A falta do sentido da visão ou a diminuição deste, coloca o indivíduo deficiente visual em uma posição de desvantagem, sob certos aspectos, especialmente os psicomotores, emocionais e sociais, se comparado ao de visão normal. Contudo, o deficiente visual é um ser mentalmente são e potencialmente ávido por informações que possam contribuir no seu desenvolvimento geral.

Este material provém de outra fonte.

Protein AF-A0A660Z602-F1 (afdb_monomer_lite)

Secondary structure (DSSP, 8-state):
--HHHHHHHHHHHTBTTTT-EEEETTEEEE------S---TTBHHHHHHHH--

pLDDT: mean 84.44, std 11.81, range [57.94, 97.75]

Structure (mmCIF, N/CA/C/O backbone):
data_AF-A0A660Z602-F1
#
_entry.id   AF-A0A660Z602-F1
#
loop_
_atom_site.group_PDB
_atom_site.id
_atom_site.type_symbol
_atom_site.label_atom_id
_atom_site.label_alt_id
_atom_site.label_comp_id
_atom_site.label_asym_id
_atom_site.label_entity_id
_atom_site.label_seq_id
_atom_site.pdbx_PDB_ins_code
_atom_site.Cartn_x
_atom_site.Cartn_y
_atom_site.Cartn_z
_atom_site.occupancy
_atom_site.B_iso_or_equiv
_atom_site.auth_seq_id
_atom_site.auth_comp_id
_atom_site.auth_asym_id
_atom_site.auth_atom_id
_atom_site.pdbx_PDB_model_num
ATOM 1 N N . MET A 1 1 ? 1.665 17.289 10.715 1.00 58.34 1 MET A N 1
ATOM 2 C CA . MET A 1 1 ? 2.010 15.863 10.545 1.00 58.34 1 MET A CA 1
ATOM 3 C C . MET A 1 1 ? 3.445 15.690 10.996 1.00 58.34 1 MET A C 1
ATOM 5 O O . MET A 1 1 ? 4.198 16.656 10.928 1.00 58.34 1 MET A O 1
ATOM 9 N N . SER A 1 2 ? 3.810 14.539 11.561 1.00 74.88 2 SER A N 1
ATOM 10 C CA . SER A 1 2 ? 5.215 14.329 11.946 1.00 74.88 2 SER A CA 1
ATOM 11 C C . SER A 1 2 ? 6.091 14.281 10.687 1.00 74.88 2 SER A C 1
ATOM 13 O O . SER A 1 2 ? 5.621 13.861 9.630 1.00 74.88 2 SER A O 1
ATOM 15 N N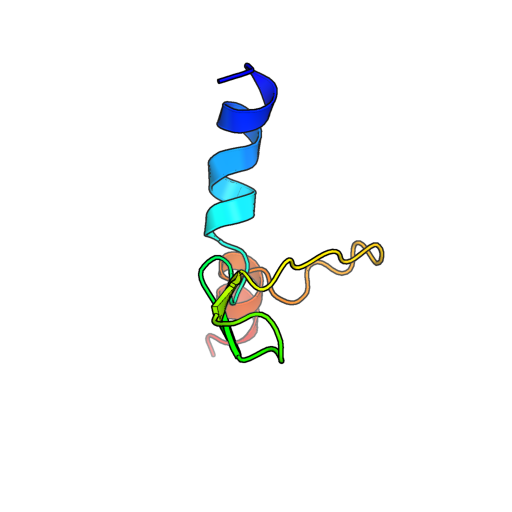 . ASN A 1 3 ? 7.365 14.670 10.786 1.00 86.50 3 ASN A N 1
ATOM 16 C CA . ASN A 1 3 ? 8.307 14.628 9.657 1.00 86.50 3 ASN A CA 1
ATOM 17 C C . ASN A 1 3 ? 8.354 13.238 8.974 1.00 86.50 3 ASN A C 1
ATOM 19 O O . ASN A 1 3 ? 8.498 13.139 7.758 1.00 86.50 3 ASN A O 1
ATOM 23 N N . LEU A 1 4 ? 8.138 12.166 9.745 1.00 89.88 4 LEU A N 1
ATOM 24 C CA . LEU A 1 4 ? 8.097 10.793 9.243 1.00 89.88 4 LEU A CA 1
ATOM 25 C C . LEU A 1 4 ? 6.822 10.474 8.452 1.00 89.88 4 LEU A C 1
ATOM 27 O O . LEU A 1 4 ? 6.888 9.749 7.464 1.00 89.88 4 LEU A O 1
ATOM 31 N N . GLU A 1 5 ? 5.662 11.002 8.846 1.00 87.44 5 GLU A N 1
ATOM 32 C CA . GLU A 1 5 ? 4.420 10.774 8.094 1.00 87.44 5 GLU A CA 1
ATOM 33 C C . GLU A 1 5 ? 4.505 11.353 6.686 1.00 87.44 5 GLU A C 1
ATOM 35 O O . GLU A 1 5 ? 4.069 10.710 5.734 1.00 87.44 5 GLU A O 1
ATOM 40 N N . GLU A 1 6 ? 5.096 12.539 6.553 1.00 90.94 6 GLU A N 1
ATOM 41 C CA . GLU A 1 6 ? 5.336 13.176 5.258 1.00 90.94 6 GLU A CA 1
ATOM 42 C C . GLU A 1 6 ? 6.374 12.404 4.443 1.00 90.94 6 GLU A C 1
ATOM 44 O O . GLU A 1 6 ? 6.145 12.139 3.264 1.00 90.94 6 GLU A O 1
ATOM 49 N N . HIS A 1 7 ? 7.465 11.965 5.080 1.00 91.69 7 HIS A N 1
ATOM 50 C CA . HIS A 1 7 ? 8.490 11.144 4.437 1.00 91.69 7 HIS A CA 1
ATOM 51 C C . HIS A 1 7 ? 7.921 9.837 3.858 1.00 91.69 7 HIS A C 1
ATOM 53 O O . HIS A 1 7 ? 8.247 9.461 2.732 1.00 91.69 7 HIS A O 1
ATOM 59 N N . PHE A 1 8 ? 7.040 9.156 4.600 1.00 89.00 8 PHE A N 1
ATOM 60 C CA . PHE A 1 8 ? 6.471 7.869 4.187 1.00 89.00 8 PHE A CA 1
ATOM 61 C C . PHE A 1 8 ? 5.166 7.969 3.386 1.00 89.00 8 PHE A C 1
ATOM 63 O O . PHE A 1 8 ? 4.713 6.965 2.829 1.00 89.00 8 PHE A O 1
ATOM 70 N N . LYS A 1 9 ? 4.566 9.161 3.278 1.00 90.12 9 LYS A N 1
ATOM 71 C CA . LYS A 1 9 ? 3.345 9.415 2.501 1.00 90.12 9 LYS A CA 1
ATOM 72 C C . LYS A 1 9 ? 3.377 8.827 1.080 1.00 90.12 9 LYS A C 1
ATOM 74 O O . LYS A 1 9 ? 2.457 8.069 0.769 1.00 90.12 9 LYS A O 1
ATOM 79 N N . PRO A 1 10 ? 4.398 9.082 0.235 1.00 91.19 10 PRO A N 1
ATOM 80 C CA . PRO A 1 10 ? 4.399 8.567 -1.134 1.00 91.19 10 PRO A CA 1
ATOM 81 C C . PRO A 1 10 ? 4.431 7.036 -1.186 1.00 91.19 10 PRO A C 1
ATOM 83 O O . PRO A 1 10 ? 3.804 6.443 -2.059 1.00 91.19 10 PRO A O 1
ATOM 86 N N . PHE A 1 11 ? 5.113 6.379 -0.246 1.00 88.44 11 PHE A N 1
ATOM 87 C CA . PHE A 1 11 ? 5.146 4.918 -0.183 1.00 88.44 11 PHE A CA 1
ATOM 88 C C . PHE A 1 11 ? 3.777 4.352 0.189 1.00 88.44 11 PHE A C 1
ATOM 90 O O . PHE A 1 11 ? 3.315 3.394 -0.421 1.00 88.44 11 PHE A O 1
ATOM 97 N N . ARG A 1 12 ? 3.092 4.986 1.145 1.00 86.56 12 ARG A N 1
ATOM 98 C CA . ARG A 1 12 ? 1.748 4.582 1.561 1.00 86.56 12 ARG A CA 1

Contudo, antes de se detalhar os comprometimentos psicomotores dessa população, bem como, os conceitos que norteiam o trabalho de orientação e mobilidade com os deficientes visuais, deve-se pormenorizar as diferenças e características que essa parcela da população possui.
O Deficiente Visual e suas Principais Características
Quanto ao conceito educacional, os deficientes da visão são classificados como portadores de cegueira e portadores da visão subnormal, tendo por fundamento as seguintes características:
A capacidade de ver é inata, mas resultante de habilidades aprendidas em cada estágio do desenvolvimento;
A deficiência da visão não depende diretamente da acuidade visual, pois um resíduo visual pode ter sua eficiência funcional aumentada pelo uso e pela estimulação apropriada;
A experiência educacional tem demonstrado que 75% a 80% dos educandos com acuidade inferior a 0,1 Snellen têm visão residual susceptível de ter sua eficiência funcional desenvolvida.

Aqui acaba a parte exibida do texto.